The central part of the story, part two, consists of the four years of greater force of the potion, the period during which the lovers must be together or die. It is set in Cornwall, first in the royal castle at Tintanjol and later in a desolate wasteland in a remote area of the kingdom. The two settings provide the contrasts and similarities which give form to the work. At the castle the lovers are constantly threatened by the plots of their enemies, and Tristrant shows his cleverness in foiling them while when in the wilderness the lovers are endangered by hunger and cold the hero displays his ingenuity in meeting these perils. At the castle Mark is deceived as to Isalde's virginity by the substitution of Brangene; in the wilderness he is deceived as to her loyalty by the bare sword lying between her and Tristrant.
When the power of the potion decreases, the sojourn in Cornwall comes to an end, and part three of the story begins. This parallels all that has happened to Tristrant since leaving Lohenois. He travels to a land which desperately needs his help, saves it from its enemies, wins the love of a beautiful Isalde, who has a close relationship to the country's king, and establishes an intimate and permanent connection with her. Tristrant could have been happy and content, but, just as the sea had formerly twice carried him off to the Irish Isalde, so now does the might of the potion repeatedly draw him away to her. However, this last period does not merely duplicate what has gone before, for there is also a clear development toward the concluding episode. The visits to Cornwall become progressively longer, the intervals between them also longer (the last journey after an absence of three years), and the meetings between the lovers increasingly intimate, until at last even Brangene and Kurneval are gone and Tristrant and Isalde are all alone. These trends, together with that suggested by the disguises, point toward an end to the Tristrant-Isalde relationship and toward the concluding events.

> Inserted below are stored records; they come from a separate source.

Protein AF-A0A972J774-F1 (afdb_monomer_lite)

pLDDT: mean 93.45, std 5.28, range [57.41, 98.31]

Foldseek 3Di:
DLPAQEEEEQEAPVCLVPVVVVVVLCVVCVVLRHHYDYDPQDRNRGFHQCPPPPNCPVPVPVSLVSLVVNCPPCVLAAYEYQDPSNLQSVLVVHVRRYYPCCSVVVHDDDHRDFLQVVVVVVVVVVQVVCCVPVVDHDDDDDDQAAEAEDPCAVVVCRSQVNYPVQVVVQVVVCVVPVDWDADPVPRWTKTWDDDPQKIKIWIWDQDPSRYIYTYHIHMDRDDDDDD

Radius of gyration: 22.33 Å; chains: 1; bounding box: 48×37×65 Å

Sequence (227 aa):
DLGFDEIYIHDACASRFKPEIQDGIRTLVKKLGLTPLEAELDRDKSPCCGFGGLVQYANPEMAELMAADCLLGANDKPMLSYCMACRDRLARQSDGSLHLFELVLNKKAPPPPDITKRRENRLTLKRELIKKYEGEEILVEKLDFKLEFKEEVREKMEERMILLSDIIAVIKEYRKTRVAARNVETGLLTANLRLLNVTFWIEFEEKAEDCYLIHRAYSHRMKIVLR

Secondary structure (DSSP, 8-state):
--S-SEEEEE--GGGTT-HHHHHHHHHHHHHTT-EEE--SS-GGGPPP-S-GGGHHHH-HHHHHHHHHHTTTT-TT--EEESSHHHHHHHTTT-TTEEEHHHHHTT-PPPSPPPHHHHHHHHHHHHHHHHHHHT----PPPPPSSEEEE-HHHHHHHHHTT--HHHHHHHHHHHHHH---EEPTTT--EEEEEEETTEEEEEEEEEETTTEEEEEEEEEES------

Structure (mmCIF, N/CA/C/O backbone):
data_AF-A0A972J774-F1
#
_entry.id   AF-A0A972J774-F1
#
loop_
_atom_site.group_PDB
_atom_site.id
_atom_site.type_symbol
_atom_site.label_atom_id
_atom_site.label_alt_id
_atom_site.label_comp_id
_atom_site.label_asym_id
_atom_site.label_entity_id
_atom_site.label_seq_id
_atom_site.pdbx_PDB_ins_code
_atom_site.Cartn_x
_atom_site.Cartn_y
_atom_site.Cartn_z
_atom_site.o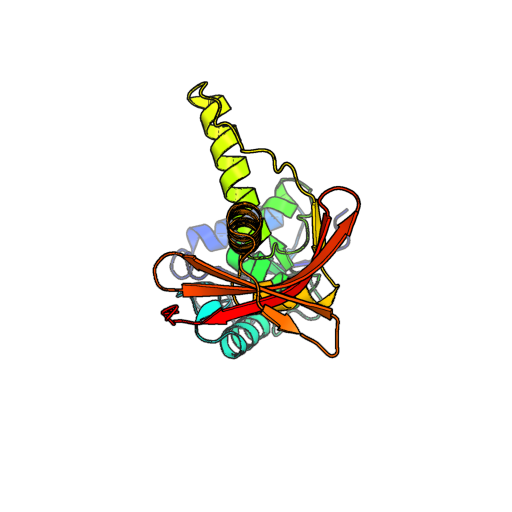ccupancy
_atom_site.B_iso_or_equiv
_atom_site.auth_seq_id
_atom_site.auth_comp_id
_atom_site.auth_asym_id
_atom_site.auth_atom_id
_atom_site.pdbx_PDB_model_num
ATOM 1 N N . ASP A 1 1 ? 14.384 19.829 -15.079 1.00 62.72 1 ASP A N 1
ATOM 2 C CA . ASP A 1 1 ? 15.611 19.053 -14.882 1.00 62.72 1 ASP A CA 1
ATOM 3 C C . ASP A 1 1 ? 15.275 17.919 -13.924 1.00 62.72 1 ASP A C 1
ATOM 5 O O . ASP A 1 1 ? 14.792 18.202 -12.833 1.00 62.72 1 ASP A O 1
ATOM 9 N N . LEU A 1 2 ? 15.355 16.671 -14.392 1.00 71.81 2 LEU A N 1
ATOM 10 C CA . LEU A 1 2 ? 15.004 15.477 -13.610 1.00 71.81 2 LEU A CA 1
ATOM 11 C C . LEU A 1 2 ? 16.192 14.973 -12.770 1.00 71.81 2 LEU A C 1
ATOM 13 O O . LEU A 1 2 ? 16.004 14.086 -11.941 1.00 71.81 2 LEU A O 1
ATOM 17 N N . GLY A 1 3 ? 17.385 15.555 -12.950 1.00 83.75 3 GLY A N 1
ATOM 18 C CA . GLY A 1 3 ? 18.609 15.157 -12.252 1.00 83.75 3 GLY A CA 1
ATOM 19 C C . GLY A 1 3 ? 19.270 13.892 -12.809 1.00 83.75 3 GLY A C 1
ATOM 20 O O . GLY A 1 3 ? 20.173 13.358 -12.172 1.00 83.75 3 GLY A O 1
ATOM 21 N N . PHE A 1 4 ? 18.817 13.396 -13.964 1.00 89.38 4 PHE A N 1
ATOM 22 C CA . PHE A 1 4 ? 19.381 12.249 -14.676 1.00 89.38 4 PHE A CA 1
ATOM 23 C C . PHE A 1 4 ? 19.031 12.317 -16.169 1.00 89.38 4 PHE A C 1
ATOM 25 O O . PHE A 1 4 ? 17.955 12.797 -16.530 1.00 89.38 4 PHE A O 1
ATOM 32 N N . ASP A 1 5 ? 19.911 11.768 -17.008 1.00 93.31 5 ASP A N 1
ATOM 33 C CA . ASP A 1 5 ? 19.749 11.721 -18.472 1.00 93.31 5 ASP A CA 1
ATOM 34 C C . ASP A 1 5 ? 19.517 10.296 -19.002 1.00 93.31 5 ASP A C 1
ATOM 36 O O . ASP A 1 5 ? 19.093 10.103 -20.142 1.00 93.31 5 ASP A O 1
ATOM 40 N N . GLU A 1 6 ? 19.773 9.283 -18.174 1.00 95.38 6 GLU A N 1
ATOM 41 C CA . GLU A 1 6 ? 19.633 7.866 -18.505 1.00 95.38 6 GLU A CA 1
ATOM 42 C C . GLU A 1 6 ? 18.668 7.181 -17.538 1.00 95.38 6 GLU A C 1
ATOM 44 O O . GLU A 1 6 ? 18.641 7.491 -16.345 1.00 95.38 6 GLU A O 1
ATOM 49 N N . ILE A 1 7 ? 17.878 6.233 -18.043 1.00 95.69 7 ILE A N 1
ATOM 50 C CA . ILE A 1 7 ? 16.866 5.539 -17.245 1.00 95.69 7 ILE A CA 1
ATOM 51 C C . ILE A 1 7 ? 16.647 4.113 -17.748 1.00 95.69 7 ILE A C 1
ATOM 53 O O . ILE A 1 7 ? 16.469 3.903 -18.946 1.00 95.69 7 ILE A O 1
ATOM 57 N N . TYR A 1 8 ? 16.626 3.131 -16.847 1.00 96.50 8 TYR A N 1
ATOM 58 C CA . TYR A 1 8 ? 16.279 1.755 -17.208 1.00 96.50 8 TYR A CA 1
ATOM 59 C C . TYR A 1 8 ? 14.775 1.590 -17.398 1.00 96.50 8 TYR A C 1
ATOM 61 O O . TYR A 1 8 ? 13.988 2.289 -16.762 1.00 96.50 8 TYR A O 1
ATOM 69 N N . ILE A 1 9 ? 14.360 0.654 -18.250 1.00 96.19 9 ILE A N 1
ATOM 70 C CA . ILE A 1 9 ? 12.945 0.317 -18.439 1.00 96.19 9 ILE A CA 1
ATOM 71 C C . ILE A 1 9 ? 12.653 -1.066 -17.860 1.00 96.19 9 ILE A C 1
ATOM 73 O O . ILE A 1 9 ? 13.246 -2.065 -18.253 1.00 96.19 9 ILE A O 1
ATOM 77 N N . HIS A 1 10 ? 11.665 -1.123 -16.972 1.00 96.44 10 HIS A N 1
ATOM 78 C CA . HIS A 1 10 ? 11.050 -2.355 -16.507 1.00 96.44 10 HIS A CA 1
ATOM 79 C C . HIS A 1 10 ? 9.740 -2.600 -17.265 1.00 96.44 10 HIS A C 1
ATOM 81 O O . HIS A 1 10 ? 8.720 -1.939 -17.018 1.00 96.44 10 HIS A O 1
ATOM 87 N N . ASP A 1 11 ? 9.761 -3.569 -18.181 1.00 96.50 11 ASP A N 1
ATOM 88 C CA . ASP A 1 11 ? 8.583 -3.963 -18.943 1.00 96.50 11 ASP A CA 1
ATOM 89 C C . ASP A 1 11 ? 7.627 -4.812 -18.091 1.00 96.50 11 ASP A C 1
ATOM 91 O O . ASP A 1 11 ? 7.988 -5.820 -17.484 1.00 96.50 11 ASP A O 1
ATOM 95 N N . ALA A 1 12 ? 6.365 -4.384 -18.024 1.00 94.75 12 ALA A N 1
ATOM 96 C CA . ALA A 1 12 ? 5.369 -5.034 -17.185 1.00 94.75 12 ALA A CA 1
ATOM 97 C C . ALA A 1 12 ? 4.924 -6.387 -17.765 1.00 94.75 12 ALA A C 1
ATOM 99 O O . ALA A 1 12 ? 4.798 -6.574 -18.971 1.00 94.75 12 ALA A O 1
ATOM 100 N N . CYS A 1 13 ? 4.533 -7.326 -16.901 1.00 95.12 13 CYS A N 1
ATOM 101 C CA . CYS A 1 13 ? 4.059 -8.641 -17.348 1.00 95.12 13 CYS A CA 1
ATOM 102 C C . CYS A 1 13 ? 2.857 -8.581 -18.316 1.00 95.12 13 CYS A C 1
ATOM 104 O O . CYS A 1 13 ? 2.732 -9.436 -19.189 1.00 95.12 13 CYS A O 1
ATOM 106 N N . ALA A 1 14 ? 2.001 -7.557 -18.210 1.00 94.00 14 ALA A N 1
ATOM 107 C CA . ALA A 1 14 ? 0.843 -7.358 -19.087 1.00 94.00 14 ALA A CA 1
ATOM 108 C C . ALA A 1 14 ? 1.206 -6.961 -20.536 1.00 94.00 14 ALA A C 1
ATOM 110 O O . ALA A 1 14 ? 0.362 -7.063 -21.431 1.00 94.00 14 ALA A O 1
ATOM 111 N N . SER A 1 15 ? 2.439 -6.509 -20.773 1.00 95.44 15 SER A N 1
ATOM 112 C CA . SER A 1 15 ? 2.977 -6.144 -22.088 1.00 95.44 15 SER A CA 1
ATOM 113 C C . SER A 1 15 ? 4.049 -7.117 -22.583 1.00 95.44 15 SER A C 1
ATOM 115 O O . SER A 1 15 ? 4.658 -6.845 -23.613 1.00 95.44 15 SER A O 1
ATOM 117 N N . ARG A 1 16 ? 4.269 -8.261 -21.910 1.00 95.06 16 ARG A N 1
ATOM 118 C CA . ARG A 1 16 ? 5.339 -9.229 -22.232 1.00 95.06 16 ARG A CA 1
ATOM 119 C C . ARG A 1 16 ? 5.402 -9.592 -23.719 1.00 95.06 16 ARG A C 1
ATOM 121 O O . ARG A 1 16 ? 6.473 -9.587 -24.305 1.00 95.06 16 ARG A O 1
ATOM 128 N N . PHE A 1 17 ? 4.246 -9.841 -24.328 1.00 96.19 17 PHE A N 1
ATOM 129 C CA . PHE A 1 17 ? 4.118 -10.221 -25.740 1.00 96.19 17 PHE A CA 1
ATOM 130 C C . PHE A 1 17 ? 3.513 -9.103 -26.598 1.00 96.19 17 PHE A C 1
ATOM 132 O O . PHE A 1 17 ? 2.762 -9.370 -27.530 1.00 96.19 17 PHE A O 1
ATOM 139 N N . LYS A 1 18 ? 3.783 -7.847 -26.228 1.00 97.38 18 LYS A N 1
ATOM 140 C CA . LYS A 1 18 ? 3.274 -6.645 -26.901 1.00 97.38 18 LYS A CA 1
ATOM 141 C C . LYS A 1 18 ? 4.432 -5.703 -27.243 1.00 97.38 18 LYS A C 1
ATOM 143 O O . LYS A 1 18 ? 4.579 -4.665 -26.584 1.00 97.38 18 LYS A O 1
ATOM 148 N N . PRO A 1 19 ? 5.292 -6.070 -28.213 1.00 96.88 19 PRO A N 1
ATOM 149 C CA . PRO A 1 19 ? 6.456 -5.268 -28.585 1.00 96.88 19 PRO A CA 1
ATOM 150 C C . PRO A 1 19 ? 6.073 -3.839 -28.986 1.00 96.88 19 PRO A C 1
ATOM 152 O O . PRO A 1 19 ? 6.785 -2.899 -28.657 1.00 96.88 19 PRO A O 1
ATOM 155 N N . GLU A 1 20 ? 4.896 -3.642 -29.579 1.00 97.81 20 GLU A N 1
ATOM 156 C CA . GLU A 1 20 ? 4.377 -2.328 -29.950 1.00 97.81 20 GLU A CA 1
ATOM 157 C C . GLU A 1 20 ? 4.191 -1.392 -28.744 1.00 97.81 20 GLU A C 1
ATOM 159 O O . GLU A 1 20 ? 4.458 -0.193 -28.835 1.00 97.81 20 GLU A O 1
ATOM 164 N N . ILE A 1 21 ? 3.788 -1.933 -27.589 1.00 96.75 21 ILE A N 1
ATOM 165 C CA . ILE A 1 21 ? 3.690 -1.157 -26.348 1.00 96.75 21 ILE A CA 1
ATOM 166 C C . ILE A 1 21 ? 5.094 -0.864 -25.826 1.00 96.75 21 ILE A C 1
ATOM 168 O O . ILE A 1 21 ? 5.408 0.288 -25.535 1.00 96.75 21 ILE A O 1
ATOM 172 N N . GLN A 1 22 ? 5.943 -1.887 -25.741 1.00 97.38 22 GLN A N 1
ATOM 173 C CA . GLN A 1 22 ? 7.320 -1.785 -25.247 1.00 97.38 22 GLN A CA 1
ATOM 174 C C . GLN A 1 22 ? 8.138 -0.739 -26.031 1.00 97.38 22 GLN A C 1
ATOM 176 O O . GLN A 1 22 ? 8.835 0.093 -25.440 1.00 97.38 22 GLN A O 1
ATOM 181 N N . ASP A 1 23 ? 8.015 -0.729 -27.358 1.00 97.88 23 ASP A N 1
ATOM 182 C CA . ASP A 1 23 ? 8.672 0.231 -28.249 1.00 97.88 23 ASP A CA 1
ATOM 183 C C . ASP A 1 23 ? 8.056 1.629 -28.138 1.00 97.88 23 ASP A C 1
ATOM 185 O O . ASP A 1 23 ? 8.767 2.639 -28.198 1.00 97.88 23 ASP A O 1
ATOM 189 N N . GLY A 1 24 ? 6.742 1.710 -27.908 1.00 97.75 24 GLY A N 1
ATOM 190 C CA . GLY A 1 24 ? 6.049 2.965 -27.629 1.00 97.75 24 GLY A CA 1
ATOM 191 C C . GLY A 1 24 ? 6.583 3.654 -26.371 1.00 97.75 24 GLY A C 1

The Kehenis-Gariole episode reflects the basic situation of the Tristrant and Isalde story in that it presents a tale of adultery and stresses the clever means by which the lovers circumvent the precautions of the jealous husband. It therefore might have been used as a sardonic commentary on the preceding narrative and thus have reduced it to the level of an amusing anecdote. But the death for love of the Irish Isalde contrasts so sharply with Gariole's weakness in danger that the intent of the author becomes quite obvious: to emphasize that the love story of Tristrant and Isalde, although containing humorous passages and situations, is not merely an adultery Schwank (short, comic narrative), but a thing of dignity and beauty. Tristrant's end is tragic in the classic sense, for he has fought nobly against his fate and bravely succumbed to it.

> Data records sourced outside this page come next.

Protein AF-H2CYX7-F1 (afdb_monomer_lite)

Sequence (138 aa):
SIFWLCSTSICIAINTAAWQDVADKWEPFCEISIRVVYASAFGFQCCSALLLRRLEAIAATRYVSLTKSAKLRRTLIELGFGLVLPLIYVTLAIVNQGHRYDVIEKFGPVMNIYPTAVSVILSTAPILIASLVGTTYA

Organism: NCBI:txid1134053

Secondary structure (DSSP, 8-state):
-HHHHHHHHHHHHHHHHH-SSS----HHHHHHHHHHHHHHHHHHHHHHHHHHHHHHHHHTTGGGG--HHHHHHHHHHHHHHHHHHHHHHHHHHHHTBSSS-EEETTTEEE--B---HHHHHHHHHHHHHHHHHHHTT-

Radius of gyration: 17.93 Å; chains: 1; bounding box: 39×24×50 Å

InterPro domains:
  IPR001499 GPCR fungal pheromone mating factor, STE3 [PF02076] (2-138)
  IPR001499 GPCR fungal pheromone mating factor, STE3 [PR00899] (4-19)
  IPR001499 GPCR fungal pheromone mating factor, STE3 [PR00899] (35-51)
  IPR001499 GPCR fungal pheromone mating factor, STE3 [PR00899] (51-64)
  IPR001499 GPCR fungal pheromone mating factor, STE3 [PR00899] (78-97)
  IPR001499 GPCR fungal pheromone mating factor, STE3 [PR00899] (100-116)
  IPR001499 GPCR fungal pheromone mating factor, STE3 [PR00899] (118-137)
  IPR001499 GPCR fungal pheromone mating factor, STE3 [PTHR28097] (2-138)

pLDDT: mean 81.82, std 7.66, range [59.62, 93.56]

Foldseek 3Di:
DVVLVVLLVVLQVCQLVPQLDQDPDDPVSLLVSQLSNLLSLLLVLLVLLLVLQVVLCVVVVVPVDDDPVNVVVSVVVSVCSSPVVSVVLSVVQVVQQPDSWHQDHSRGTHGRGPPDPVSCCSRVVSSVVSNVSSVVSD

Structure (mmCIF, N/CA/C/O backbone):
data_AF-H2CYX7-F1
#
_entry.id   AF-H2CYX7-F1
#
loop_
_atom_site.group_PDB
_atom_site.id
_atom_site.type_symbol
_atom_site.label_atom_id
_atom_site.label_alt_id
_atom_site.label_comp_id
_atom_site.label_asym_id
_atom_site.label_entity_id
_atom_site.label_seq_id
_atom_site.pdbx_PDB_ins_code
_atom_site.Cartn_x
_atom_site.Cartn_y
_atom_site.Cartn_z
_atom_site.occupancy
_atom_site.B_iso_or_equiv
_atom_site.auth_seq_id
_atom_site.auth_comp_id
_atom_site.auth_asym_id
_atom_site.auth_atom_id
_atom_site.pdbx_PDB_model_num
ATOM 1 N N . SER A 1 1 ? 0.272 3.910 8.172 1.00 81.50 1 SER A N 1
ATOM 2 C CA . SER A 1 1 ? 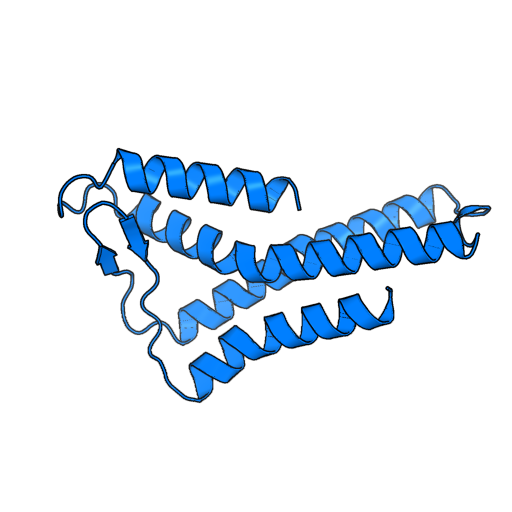0.394 5.046 7.236 1.00 81.50 1 SER A CA 1
ATOM 3 C C . SER A 1 1 ? 1.839 5.502 7.090 1.00 81.50 1 SER A C 1
ATOM 5 O O . SER A 1 1 ? 2.306 5.540 5.963 1.00 81.50 1 SER A O 1
ATOM 7 N N . ILE A 1 2 ? 2.566 5.778 8.185 1.00 88.50 2 ILE A N 1
ATOM 8 C CA . ILE A 1 2 ? 3.960 6.280 8.147 1.00 88.50 2 ILE A CA 1
ATOM 9 C C . ILE A 1 2 ? 4.877 5.402 7.286 1.00 88.50 2 ILE A C 1
ATOM 11 O O . ILE A 1 2 ? 5.540 5.917 6.400 1.00 88.50 2 ILE A O 1
ATOM 15 N N . PHE A 1 3 ? 4.852 4.079 7.481 1.00 89.69 3 PHE A N 1
ATOM 16 C CA . PHE A 1 3 ? 5.655 3.143 6.685 1.00 89.69 3 PHE A CA 1
ATOM 17 C C . PHE A 1 3 ? 5.447 3.308 5.168 1.00 89.69 3 PHE A C 1
ATOM 19 O O . PHE A 1 3 ? 6.417 3.437 4.425 1.00 89.69 3 PHE A O 1
ATOM 26 N N . TRP A 1 4 ? 4.188 3.359 4.718 1.00 91.00 4 TRP A N 1
ATOM 27 C CA . TRP A 1 4 ? 3.837 3.533 3.305 1.00 91.00 4 TRP A CA 1
ATOM 28 C C . TRP A 1 4 ? 4.246 4.907 2.774 1.00 91.00 4 TRP A C 1
ATOM 30 O O . TRP A 1 4 ? 4.788 4.990 1.676 1.00 91.00 4 TRP A O 1
ATOM 40 N N . LEU A 1 5 ? 4.046 5.968 3.563 1.00 91.31 5 LEU A N 1
ATOM 41 C CA . LEU A 1 5 ? 4.469 7.323 3.202 1.00 91.31 5 LEU A CA 1
ATOM 42 C C . LEU A 1 5 ? 5.989 7.402 3.036 1.00 91.31 5 LEU A C 1
ATOM 44 O O . LEU A 1 5 ? 6.459 7.800 1.978 1.00 91.31 5 LEU A O 1
ATOM 48 N N . CYS A 1 6 ? 6.755 6.956 4.033 1.00 93.31 6 CYS A N 1
ATOM 49 C CA . CYS A 1 6 ? 8.215 6.957 3.972 1.00 93.31 6 CYS A CA 1
ATOM 50 C C . CYS A 1 6 ? 8.733 6.131 2.790 1.00 93.31 6 CYS A C 1
ATOM 52 O O . CYS A 1 6 ? 9.572 6.615 2.036 1.00 93.31 6 CYS A O 1
ATOM 54 N N . SER A 1 7 ? 8.204 4.919 2.597 1.00 92.56 7 SER A N 1
ATOM 55 C CA . SER A 1 7 ? 8.632 4.036 1.503 1.00 92.56 7 SER A CA 1
ATOM 56 C C . SER A 1 7 ? 8.371 4.669 0.136 1.00 92.56 7 SER A C 1
ATOM 58 O O . SER A 1 7 ? 9.257 4.683 -0.714 1.00 92.56 7 SER A O 1
ATOM 60 N N . THR A 1 8 ? 7.188 5.259 -0.058 1.00 92.88 8 THR A N 1
ATOM 61 C CA . THR A 1 8 ? 6.813 5.910 -1.323 1.00 92.88 8 THR A CA 1
ATOM 62 C C . THR A 1 8 ? 7.659 7.153 -1.579 1.00 92.88 8 THR A C 1
ATOM 64 O O . THR A 1 8 ? 8.175 7.317 -2.679 1.00 92.88 8 THR A O 1
ATOM 67 N N . SER A 1 9 ? 7.869 7.996 -0.563 1.00 92.12 9 SER A N 1
ATOM 68 C CA . SER A 1 9 ? 8.691 9.203 -0.694 1.00 92.12 9 SER A CA 1
ATOM 69 C C . SER A 1 9 ? 10.143 8.880 -1.039 1.00 92.12 9 SER A C 1
ATOM 71 O O . SER A 1 9 ? 10.720 9.545 -1.893 1.00 92.12 9 SER A O 1
ATOM 73 N N . ILE A 1 10 ? 10.726 7.845 -0.421 1.00 93.56 10 ILE A N 1
ATOM 74 C CA . ILE A 1 10 ? 12.087 7.390 -0.742 1.00 93.56 10 ILE A CA 1
ATOM 75 C C . ILE A 1 10 ? 12.151 6.882 -2.186 1.00 93.56 10 ILE A C 1
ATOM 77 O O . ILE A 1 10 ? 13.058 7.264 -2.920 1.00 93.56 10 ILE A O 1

The fundamental structure of Tristrant consists of three major parts with an introduction and a conclusion. These are unified by a system of parallel events and situations which pair introduction and conclusion, parts one and three, and part two with itself, so that the second half of the work is carefully foreshadowed by the first. At the same time, events of one part lead thematically to those of the following. The same technique is used, but less consistently, to connect individual episodes within the primary units. The author also employs a variety of other linking devices which tie together events that have no causative relationship. When Isalde hurries to save the life of the injured Morolt, it is obvious that she will be the one to cure the wound of his antagonist, so that the audience is prepared for Tristrant to land in Ireland even though he is driven there by chance winds. And, on the second voyage, Tristrant's warning to his crew to avoid Ireland is an adequate hint of their destination. Soon afterwards Isalde's discovery that the notch in Tristrant's sword matches the splinter she took from Morolt's skull joins all three adventures: the Morolt battle and the first and second voyages. In like manner, the warning given by Isalde's mother to Brangene to guard the potion well so that none but Mark and his bride drink it anticipates the fatal error of hero and heroine, thus connecting the second voyage to the following events.
Several of the subsequent episodes are connected and given a sense of continuity by having them share distinctive settings and secondary characters. Four of the more noteworthy occurrences—the aborted murder of Brangene, the deception of Mark at the linden, the delivery of the priest's letter, and the penultimate meeting of hero and heroine—take place in an orchard with a brook which was right beside the palace at Tintanjol. In the case of two of these events, the orchard also serves as a thematic link, for when Tristrant comes by night to bring Mark the letter telling of his renunciation of Isalde, the sad and defeated hero recalls the many happy nights he had spent there with his loved one and ties his horse to the tree in which Mark was hiding on one of those occasions. Another specific setting is the clump of thorn bushes near the deer stand by the road leading from Tintanjol to Blankenland. Two successive adventures in part three begin at these thorn bushes where, in contrast to the intimate meetings under the linden, the lovers can communicate only at a distance. The best example of incidents being related to each other by a secondary character is the use of Aquitain, the dwarf, who unexpectedly appears to set the trap by the linden and the one in the king's bedroom, and then drops from the story. Other examples are the two campaigns which Tristrant leads against the same rebel, Count Riole, and the fact that the knight who captured Kehenis in the first campaign is the Nampetenis who kills him in Tristrant's last battle.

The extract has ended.